Thanks for your follow-up. I did try fstrim on a DC P3700 NVMe SSD here.

First of all, lets get the driver and firmware issue out of the way. The server runs CentOS 7.2:

[root@fs11 ~]# uname -a

Linux fs11 3.10.0-327.22.2.el7.x86_64 # 1 SMP Thu Jun 23 17:05:11 UTC 2016 x86_64 x86_64 x86_64 GNU/Linux

[root@fs11 ~]# cat /etc/redhat-release

CentOS Linux release 7.2.1511 (Core)

We also use the latest isdct:

[root@fs11 ~]# isdct version

- Version Information -

Name: Intel(R) Data Center Tool

Version: 3.0.0

Description: Interact and configure Intel SSDs.

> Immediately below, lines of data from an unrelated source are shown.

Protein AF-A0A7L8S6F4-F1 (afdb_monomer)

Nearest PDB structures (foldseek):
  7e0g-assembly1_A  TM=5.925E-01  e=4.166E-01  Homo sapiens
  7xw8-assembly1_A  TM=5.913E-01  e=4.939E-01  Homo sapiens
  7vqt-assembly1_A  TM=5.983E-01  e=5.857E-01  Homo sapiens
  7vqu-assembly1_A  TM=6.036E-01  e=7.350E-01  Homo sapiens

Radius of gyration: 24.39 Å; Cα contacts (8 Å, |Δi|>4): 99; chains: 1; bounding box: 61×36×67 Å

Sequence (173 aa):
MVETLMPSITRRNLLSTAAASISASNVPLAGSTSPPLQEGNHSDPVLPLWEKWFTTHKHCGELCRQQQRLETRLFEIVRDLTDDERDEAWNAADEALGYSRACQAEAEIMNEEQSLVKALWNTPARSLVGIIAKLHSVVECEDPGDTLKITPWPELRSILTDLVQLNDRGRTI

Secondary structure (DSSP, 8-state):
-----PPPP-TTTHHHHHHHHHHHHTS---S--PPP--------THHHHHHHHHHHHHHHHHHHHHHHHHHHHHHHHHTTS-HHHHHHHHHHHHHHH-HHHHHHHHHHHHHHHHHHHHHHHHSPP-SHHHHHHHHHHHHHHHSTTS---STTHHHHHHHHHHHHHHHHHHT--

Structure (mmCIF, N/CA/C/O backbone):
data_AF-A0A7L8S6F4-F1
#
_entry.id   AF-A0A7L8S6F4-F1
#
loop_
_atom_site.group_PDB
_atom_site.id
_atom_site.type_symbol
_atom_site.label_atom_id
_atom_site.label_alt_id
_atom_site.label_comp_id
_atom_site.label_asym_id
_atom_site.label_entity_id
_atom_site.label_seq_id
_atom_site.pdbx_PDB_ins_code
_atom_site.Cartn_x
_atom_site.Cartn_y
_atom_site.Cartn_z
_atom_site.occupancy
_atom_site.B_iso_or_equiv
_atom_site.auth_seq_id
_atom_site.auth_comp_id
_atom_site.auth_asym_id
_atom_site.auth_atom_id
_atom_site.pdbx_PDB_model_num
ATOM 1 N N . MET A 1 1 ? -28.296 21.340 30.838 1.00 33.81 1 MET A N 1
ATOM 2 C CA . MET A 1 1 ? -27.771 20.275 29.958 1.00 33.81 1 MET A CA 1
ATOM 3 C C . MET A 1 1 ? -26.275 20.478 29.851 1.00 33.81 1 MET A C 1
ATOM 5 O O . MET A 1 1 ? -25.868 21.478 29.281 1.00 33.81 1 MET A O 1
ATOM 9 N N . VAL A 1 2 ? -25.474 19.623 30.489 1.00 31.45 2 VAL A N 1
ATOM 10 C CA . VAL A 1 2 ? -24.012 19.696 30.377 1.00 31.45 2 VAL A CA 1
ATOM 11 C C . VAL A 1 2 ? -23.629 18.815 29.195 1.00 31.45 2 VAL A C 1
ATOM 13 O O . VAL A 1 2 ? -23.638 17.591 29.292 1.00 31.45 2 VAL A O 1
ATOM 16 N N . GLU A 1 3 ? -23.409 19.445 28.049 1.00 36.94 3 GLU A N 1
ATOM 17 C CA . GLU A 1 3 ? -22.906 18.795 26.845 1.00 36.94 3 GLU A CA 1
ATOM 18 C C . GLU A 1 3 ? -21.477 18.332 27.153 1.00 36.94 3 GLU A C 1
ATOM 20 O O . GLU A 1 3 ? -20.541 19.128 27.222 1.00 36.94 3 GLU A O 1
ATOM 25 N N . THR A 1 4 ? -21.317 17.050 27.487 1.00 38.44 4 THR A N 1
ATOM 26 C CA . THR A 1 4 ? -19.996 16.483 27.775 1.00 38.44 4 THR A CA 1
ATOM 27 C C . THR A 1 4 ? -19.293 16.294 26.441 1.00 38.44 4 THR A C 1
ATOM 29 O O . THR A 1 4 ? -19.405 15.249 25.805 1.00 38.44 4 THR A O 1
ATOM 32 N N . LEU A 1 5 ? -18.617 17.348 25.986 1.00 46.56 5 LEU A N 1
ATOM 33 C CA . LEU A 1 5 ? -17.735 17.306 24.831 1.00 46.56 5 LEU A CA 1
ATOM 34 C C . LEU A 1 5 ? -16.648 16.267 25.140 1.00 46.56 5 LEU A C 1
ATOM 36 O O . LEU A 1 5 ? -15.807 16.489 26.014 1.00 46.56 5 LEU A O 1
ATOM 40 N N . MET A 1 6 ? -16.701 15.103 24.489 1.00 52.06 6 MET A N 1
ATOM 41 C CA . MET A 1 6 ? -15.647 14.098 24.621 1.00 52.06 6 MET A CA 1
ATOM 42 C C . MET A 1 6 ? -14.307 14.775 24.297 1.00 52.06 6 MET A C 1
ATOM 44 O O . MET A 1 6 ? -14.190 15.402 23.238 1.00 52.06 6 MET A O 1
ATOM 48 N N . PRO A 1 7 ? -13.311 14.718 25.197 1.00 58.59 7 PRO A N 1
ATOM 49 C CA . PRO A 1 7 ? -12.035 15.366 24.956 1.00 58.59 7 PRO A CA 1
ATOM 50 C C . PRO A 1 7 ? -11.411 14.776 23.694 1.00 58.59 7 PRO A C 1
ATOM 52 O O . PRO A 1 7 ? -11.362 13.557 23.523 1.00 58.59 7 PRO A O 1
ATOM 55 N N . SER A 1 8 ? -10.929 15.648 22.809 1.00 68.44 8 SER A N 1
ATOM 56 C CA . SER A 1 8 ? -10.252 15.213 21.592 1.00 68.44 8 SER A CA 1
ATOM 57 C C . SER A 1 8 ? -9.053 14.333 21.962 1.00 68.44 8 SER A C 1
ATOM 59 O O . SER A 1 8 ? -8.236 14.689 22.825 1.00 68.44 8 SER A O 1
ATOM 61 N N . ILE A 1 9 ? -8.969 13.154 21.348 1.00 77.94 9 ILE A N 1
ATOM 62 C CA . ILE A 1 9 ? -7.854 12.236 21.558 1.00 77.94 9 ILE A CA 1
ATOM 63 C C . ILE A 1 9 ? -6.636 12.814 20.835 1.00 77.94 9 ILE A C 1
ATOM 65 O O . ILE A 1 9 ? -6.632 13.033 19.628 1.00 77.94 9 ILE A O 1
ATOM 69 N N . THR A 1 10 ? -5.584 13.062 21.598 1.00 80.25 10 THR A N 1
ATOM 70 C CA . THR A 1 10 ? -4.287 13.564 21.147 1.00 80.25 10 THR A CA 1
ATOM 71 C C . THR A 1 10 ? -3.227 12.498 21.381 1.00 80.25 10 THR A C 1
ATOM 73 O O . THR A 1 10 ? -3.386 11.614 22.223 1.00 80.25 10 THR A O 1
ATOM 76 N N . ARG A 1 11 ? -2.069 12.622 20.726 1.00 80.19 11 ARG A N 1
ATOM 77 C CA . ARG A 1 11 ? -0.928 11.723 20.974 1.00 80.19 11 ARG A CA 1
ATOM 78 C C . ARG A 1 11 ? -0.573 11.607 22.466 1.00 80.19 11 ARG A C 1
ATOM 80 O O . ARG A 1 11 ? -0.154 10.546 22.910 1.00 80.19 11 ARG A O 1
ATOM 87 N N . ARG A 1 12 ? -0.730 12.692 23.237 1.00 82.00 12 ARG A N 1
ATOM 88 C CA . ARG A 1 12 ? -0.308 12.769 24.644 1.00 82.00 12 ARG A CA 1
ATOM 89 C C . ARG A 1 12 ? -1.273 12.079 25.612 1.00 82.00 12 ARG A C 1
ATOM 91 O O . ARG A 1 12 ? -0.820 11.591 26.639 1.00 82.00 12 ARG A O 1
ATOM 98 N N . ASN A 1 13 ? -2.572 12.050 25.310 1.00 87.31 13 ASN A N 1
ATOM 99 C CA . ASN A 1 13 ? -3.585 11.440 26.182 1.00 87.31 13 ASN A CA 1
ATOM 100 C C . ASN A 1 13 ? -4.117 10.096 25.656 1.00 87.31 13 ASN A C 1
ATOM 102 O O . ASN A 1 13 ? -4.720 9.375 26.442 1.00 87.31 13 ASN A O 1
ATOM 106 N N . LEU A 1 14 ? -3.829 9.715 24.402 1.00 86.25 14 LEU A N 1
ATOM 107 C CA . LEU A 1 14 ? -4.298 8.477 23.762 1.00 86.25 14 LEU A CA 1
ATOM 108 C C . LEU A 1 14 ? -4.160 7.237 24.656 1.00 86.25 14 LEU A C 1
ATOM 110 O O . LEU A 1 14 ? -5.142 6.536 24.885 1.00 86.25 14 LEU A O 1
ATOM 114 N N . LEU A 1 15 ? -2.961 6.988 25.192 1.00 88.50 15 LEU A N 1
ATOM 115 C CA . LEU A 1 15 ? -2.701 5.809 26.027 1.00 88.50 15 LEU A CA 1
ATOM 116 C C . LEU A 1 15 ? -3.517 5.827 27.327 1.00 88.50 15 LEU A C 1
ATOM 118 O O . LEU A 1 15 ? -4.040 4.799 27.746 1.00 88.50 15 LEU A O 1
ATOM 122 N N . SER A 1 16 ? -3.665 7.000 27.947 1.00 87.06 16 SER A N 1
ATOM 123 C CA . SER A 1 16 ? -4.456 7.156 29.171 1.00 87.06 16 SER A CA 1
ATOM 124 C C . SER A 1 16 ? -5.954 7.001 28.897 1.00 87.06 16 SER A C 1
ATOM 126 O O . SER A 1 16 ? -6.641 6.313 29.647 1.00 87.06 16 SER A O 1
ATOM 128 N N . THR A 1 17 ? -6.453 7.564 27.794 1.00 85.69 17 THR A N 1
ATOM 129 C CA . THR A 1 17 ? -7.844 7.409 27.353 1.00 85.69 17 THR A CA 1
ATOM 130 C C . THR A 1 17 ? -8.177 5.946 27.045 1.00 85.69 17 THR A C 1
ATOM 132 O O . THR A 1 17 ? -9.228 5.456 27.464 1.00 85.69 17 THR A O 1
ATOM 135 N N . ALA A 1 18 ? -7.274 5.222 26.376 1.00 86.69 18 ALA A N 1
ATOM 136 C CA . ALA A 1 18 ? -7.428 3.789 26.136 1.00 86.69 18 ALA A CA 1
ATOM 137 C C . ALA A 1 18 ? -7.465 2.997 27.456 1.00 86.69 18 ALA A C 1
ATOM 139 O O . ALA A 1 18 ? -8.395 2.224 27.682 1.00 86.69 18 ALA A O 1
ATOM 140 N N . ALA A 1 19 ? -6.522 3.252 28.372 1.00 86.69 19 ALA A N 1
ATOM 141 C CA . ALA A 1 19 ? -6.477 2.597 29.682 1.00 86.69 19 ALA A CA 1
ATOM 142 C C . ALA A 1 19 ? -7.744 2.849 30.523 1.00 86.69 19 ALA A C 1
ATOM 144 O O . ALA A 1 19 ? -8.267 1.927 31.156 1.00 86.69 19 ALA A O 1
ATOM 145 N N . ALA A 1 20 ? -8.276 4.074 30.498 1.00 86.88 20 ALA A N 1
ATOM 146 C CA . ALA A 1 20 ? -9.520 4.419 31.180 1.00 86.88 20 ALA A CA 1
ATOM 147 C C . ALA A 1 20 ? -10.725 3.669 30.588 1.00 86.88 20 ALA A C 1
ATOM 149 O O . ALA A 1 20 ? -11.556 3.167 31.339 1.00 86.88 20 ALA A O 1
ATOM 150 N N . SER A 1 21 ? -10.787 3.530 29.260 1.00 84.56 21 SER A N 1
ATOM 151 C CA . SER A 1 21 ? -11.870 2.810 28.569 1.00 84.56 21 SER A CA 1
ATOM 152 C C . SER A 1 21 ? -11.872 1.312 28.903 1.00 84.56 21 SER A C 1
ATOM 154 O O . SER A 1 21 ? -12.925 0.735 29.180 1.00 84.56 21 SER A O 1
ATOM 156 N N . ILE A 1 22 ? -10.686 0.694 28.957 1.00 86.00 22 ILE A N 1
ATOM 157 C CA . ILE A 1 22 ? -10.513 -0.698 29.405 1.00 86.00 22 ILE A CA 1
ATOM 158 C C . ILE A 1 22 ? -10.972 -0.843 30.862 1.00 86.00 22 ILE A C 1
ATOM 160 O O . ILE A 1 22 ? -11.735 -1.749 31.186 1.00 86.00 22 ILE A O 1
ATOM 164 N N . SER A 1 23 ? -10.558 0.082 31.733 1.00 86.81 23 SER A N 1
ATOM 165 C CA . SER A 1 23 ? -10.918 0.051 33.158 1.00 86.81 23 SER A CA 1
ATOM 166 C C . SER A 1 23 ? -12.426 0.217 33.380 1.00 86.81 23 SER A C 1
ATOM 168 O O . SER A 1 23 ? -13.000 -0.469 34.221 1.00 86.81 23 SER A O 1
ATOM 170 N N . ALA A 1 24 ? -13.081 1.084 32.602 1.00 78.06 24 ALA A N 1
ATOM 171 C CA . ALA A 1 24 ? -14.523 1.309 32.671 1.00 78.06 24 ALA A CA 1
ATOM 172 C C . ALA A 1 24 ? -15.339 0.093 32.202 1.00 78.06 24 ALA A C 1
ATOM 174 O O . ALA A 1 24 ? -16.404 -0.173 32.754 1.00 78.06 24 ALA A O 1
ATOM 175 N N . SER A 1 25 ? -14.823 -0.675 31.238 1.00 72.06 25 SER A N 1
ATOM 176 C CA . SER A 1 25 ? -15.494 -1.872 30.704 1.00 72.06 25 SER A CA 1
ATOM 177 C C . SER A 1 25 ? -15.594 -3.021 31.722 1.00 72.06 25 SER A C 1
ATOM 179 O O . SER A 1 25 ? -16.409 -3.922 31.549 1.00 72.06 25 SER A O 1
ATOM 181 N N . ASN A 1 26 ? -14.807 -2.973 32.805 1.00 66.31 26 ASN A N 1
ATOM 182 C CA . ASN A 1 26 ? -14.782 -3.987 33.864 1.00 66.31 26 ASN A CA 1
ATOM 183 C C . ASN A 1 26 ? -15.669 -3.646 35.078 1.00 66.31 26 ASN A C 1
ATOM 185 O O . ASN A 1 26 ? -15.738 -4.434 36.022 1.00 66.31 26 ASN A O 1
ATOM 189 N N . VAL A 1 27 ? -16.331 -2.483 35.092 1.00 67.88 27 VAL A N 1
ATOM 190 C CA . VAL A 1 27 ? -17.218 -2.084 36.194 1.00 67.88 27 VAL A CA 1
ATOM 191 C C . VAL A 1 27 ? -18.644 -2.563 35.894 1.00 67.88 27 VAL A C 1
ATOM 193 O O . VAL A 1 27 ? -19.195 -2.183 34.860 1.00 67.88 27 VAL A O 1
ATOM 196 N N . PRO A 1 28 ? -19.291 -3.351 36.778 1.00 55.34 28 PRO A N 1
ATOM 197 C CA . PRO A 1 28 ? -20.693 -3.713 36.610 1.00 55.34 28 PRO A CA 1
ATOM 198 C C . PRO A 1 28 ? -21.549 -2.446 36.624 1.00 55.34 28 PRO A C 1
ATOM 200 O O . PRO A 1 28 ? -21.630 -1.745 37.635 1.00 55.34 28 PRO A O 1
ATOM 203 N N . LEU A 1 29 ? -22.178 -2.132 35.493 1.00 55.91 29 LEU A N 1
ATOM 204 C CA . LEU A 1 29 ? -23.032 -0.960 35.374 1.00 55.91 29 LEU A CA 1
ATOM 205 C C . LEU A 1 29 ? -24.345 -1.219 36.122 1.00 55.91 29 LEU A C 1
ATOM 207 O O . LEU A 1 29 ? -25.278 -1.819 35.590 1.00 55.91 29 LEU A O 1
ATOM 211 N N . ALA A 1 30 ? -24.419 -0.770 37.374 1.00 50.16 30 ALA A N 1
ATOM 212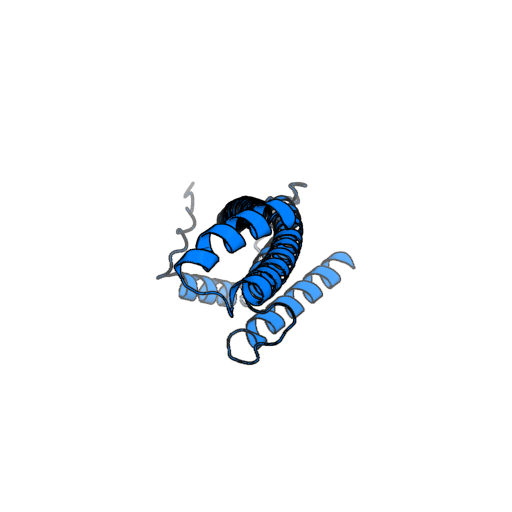 C CA . ALA A 1 30 ? -25.671 -0.715 38.110 1.00 50.16 30 ALA A CA 1
ATOM 213 C C . ALA A 1 30 ? -26.619 0.282 37.416 1.00 50.16 30 ALA A C 1
ATOM 215 O O . ALA A 1 30 ? -26.468 1.494 37.543 1.00 50.16 30 ALA A O 1
ATOM 216 N N . GLY A 1 31 ? -27.592 -0.242 36.667 1.00 53.81 31 GLY A N 1
ATOM 217 C CA . GLY A 1 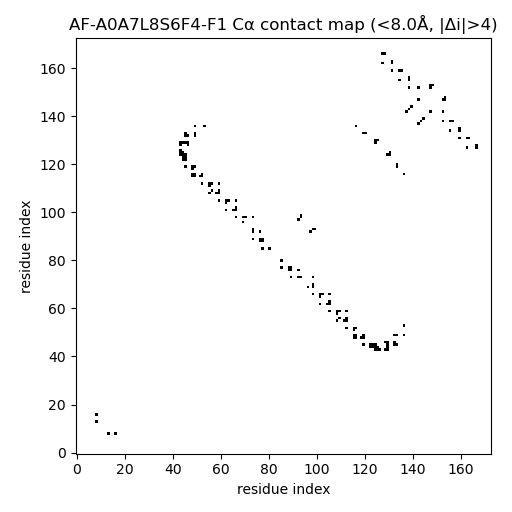31 ? -28.826 0.467 36.325 1.00 53.81 31 GLY A CA 1
ATOM 218 C C . GLY A 1 31 ? -28.744 1.583 35.280 1.00 53.81 31 GLY A C 1
ATOM 219 O O . GLY A 1 31 ? -29.536 2.516 35.367 1.00 53.81 31 GLY A O 1
ATOM 220 N N . SER A 1 32 ? -27.855 1.508 34.285 1.00 48.53 32 SER A N 1
ATOM 221 C CA . SER A 1 32 ? -27.918 2.438 33.147 1.00 48.53 32 SER A CA 1
ATOM 222 C C . SER A 1 32 ? -28.590 1.777 31.947 1.00 48.53 32 SER A C 1
ATOM 224 O O . SER A 1 32 ? -27.968 1.018 31.201 1.00 48.53 32 SER A O 1
ATOM 226 N N . THR A 1 33 ? -29.875 2.070 31.755 1.00 48.81 33 THR A N 1
ATOM 227 C CA . THR A 1 33 ? -30.593 1.797 30.508 1.00 48.81 33 THR A CA 1
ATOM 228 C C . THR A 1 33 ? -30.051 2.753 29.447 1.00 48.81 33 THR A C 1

And, according to the tool, the drive is healthy:

[root@fs11 ~]# isdct show -intelssd 2

- Intel SSD DC P3700 Series CVFT515400401P6JGN -

Bootloader : 8B1B0131

DevicePath : /dev/nvme2n1

DeviceStatus : Healthy

Firmware : 8DV10171

FirmwareUpdateAvailable : The selected Intel SSD contains current firmware as of this tool release.

Index : 2

ModelNumber : INTEL SSDPE2MD016T4

ProductFamily : Intel SSD DC P3700 Series

SerialNumber : CVFT515400401P6JGN

While the drive had a file system (XFS), with data, I ran fstrim:

[root@fs11 ~]# fstrim -v /export/beegfs/data2

fstrim: /export/beegfs/data2: FITRIM ioctl failed: Input/output error

So, I umount the XFS, use isdct delete to remove all data, recreated the XFS, mount it again, and then ran fstrim:

Same outcome. Please see the session log below:

[root@fs11 ~]# df -h

Filesystem Size Used Avail Use% Mounted on

/dev/sda3 192G 2.4G 190G 2% /

devtmpfs 63G 0 63G 0% /dev

tmpfs 63G 0 63G 0% /dev/shm

tmpfs 63G 26M 63G 1% /run

tmpfs 63G 0 63G 0% /sys/fs/cgroup

/dev/sda1 506M 166M 340M 33% /boot

/dev/sdb 168G 73M 157G 1% /export/beegfs/meta

tmpfs 13G 0 13G 0% /run/user/99

/dev/nvme2n1 1.5T 241G 1.3T 17% /export/beegfs/data2

tmpfs 13G 0 13G 0% /run/user/0

[root@fs11 ~]# umount /export/beegfs/data2

[root@fs11 ~]# df -h

Filesystem Size Used Avail Use% Mounted on

/dev/sda3 192G 2.4G 190G 2% /

devtmpfs 63G 0 63G 0% /dev

tmpfs 63G 0 63G 0% /dev/shm

tmpfs 63G 26M 63G 1% /run

tmpfs 63G 0 63G 0% /sys/fs/cgroup

/dev/sda1 506M 166M 340M 33% /boot

/dev/sdb ...

ANaza
New Contributor II

Hello,

I can confirm that after TRIM result is still poor.

Actually, after quick looking at linux kernel code, including XFS implementation, I found that even during direct reading, page cache is still involved.

But such poor performance still looks weired.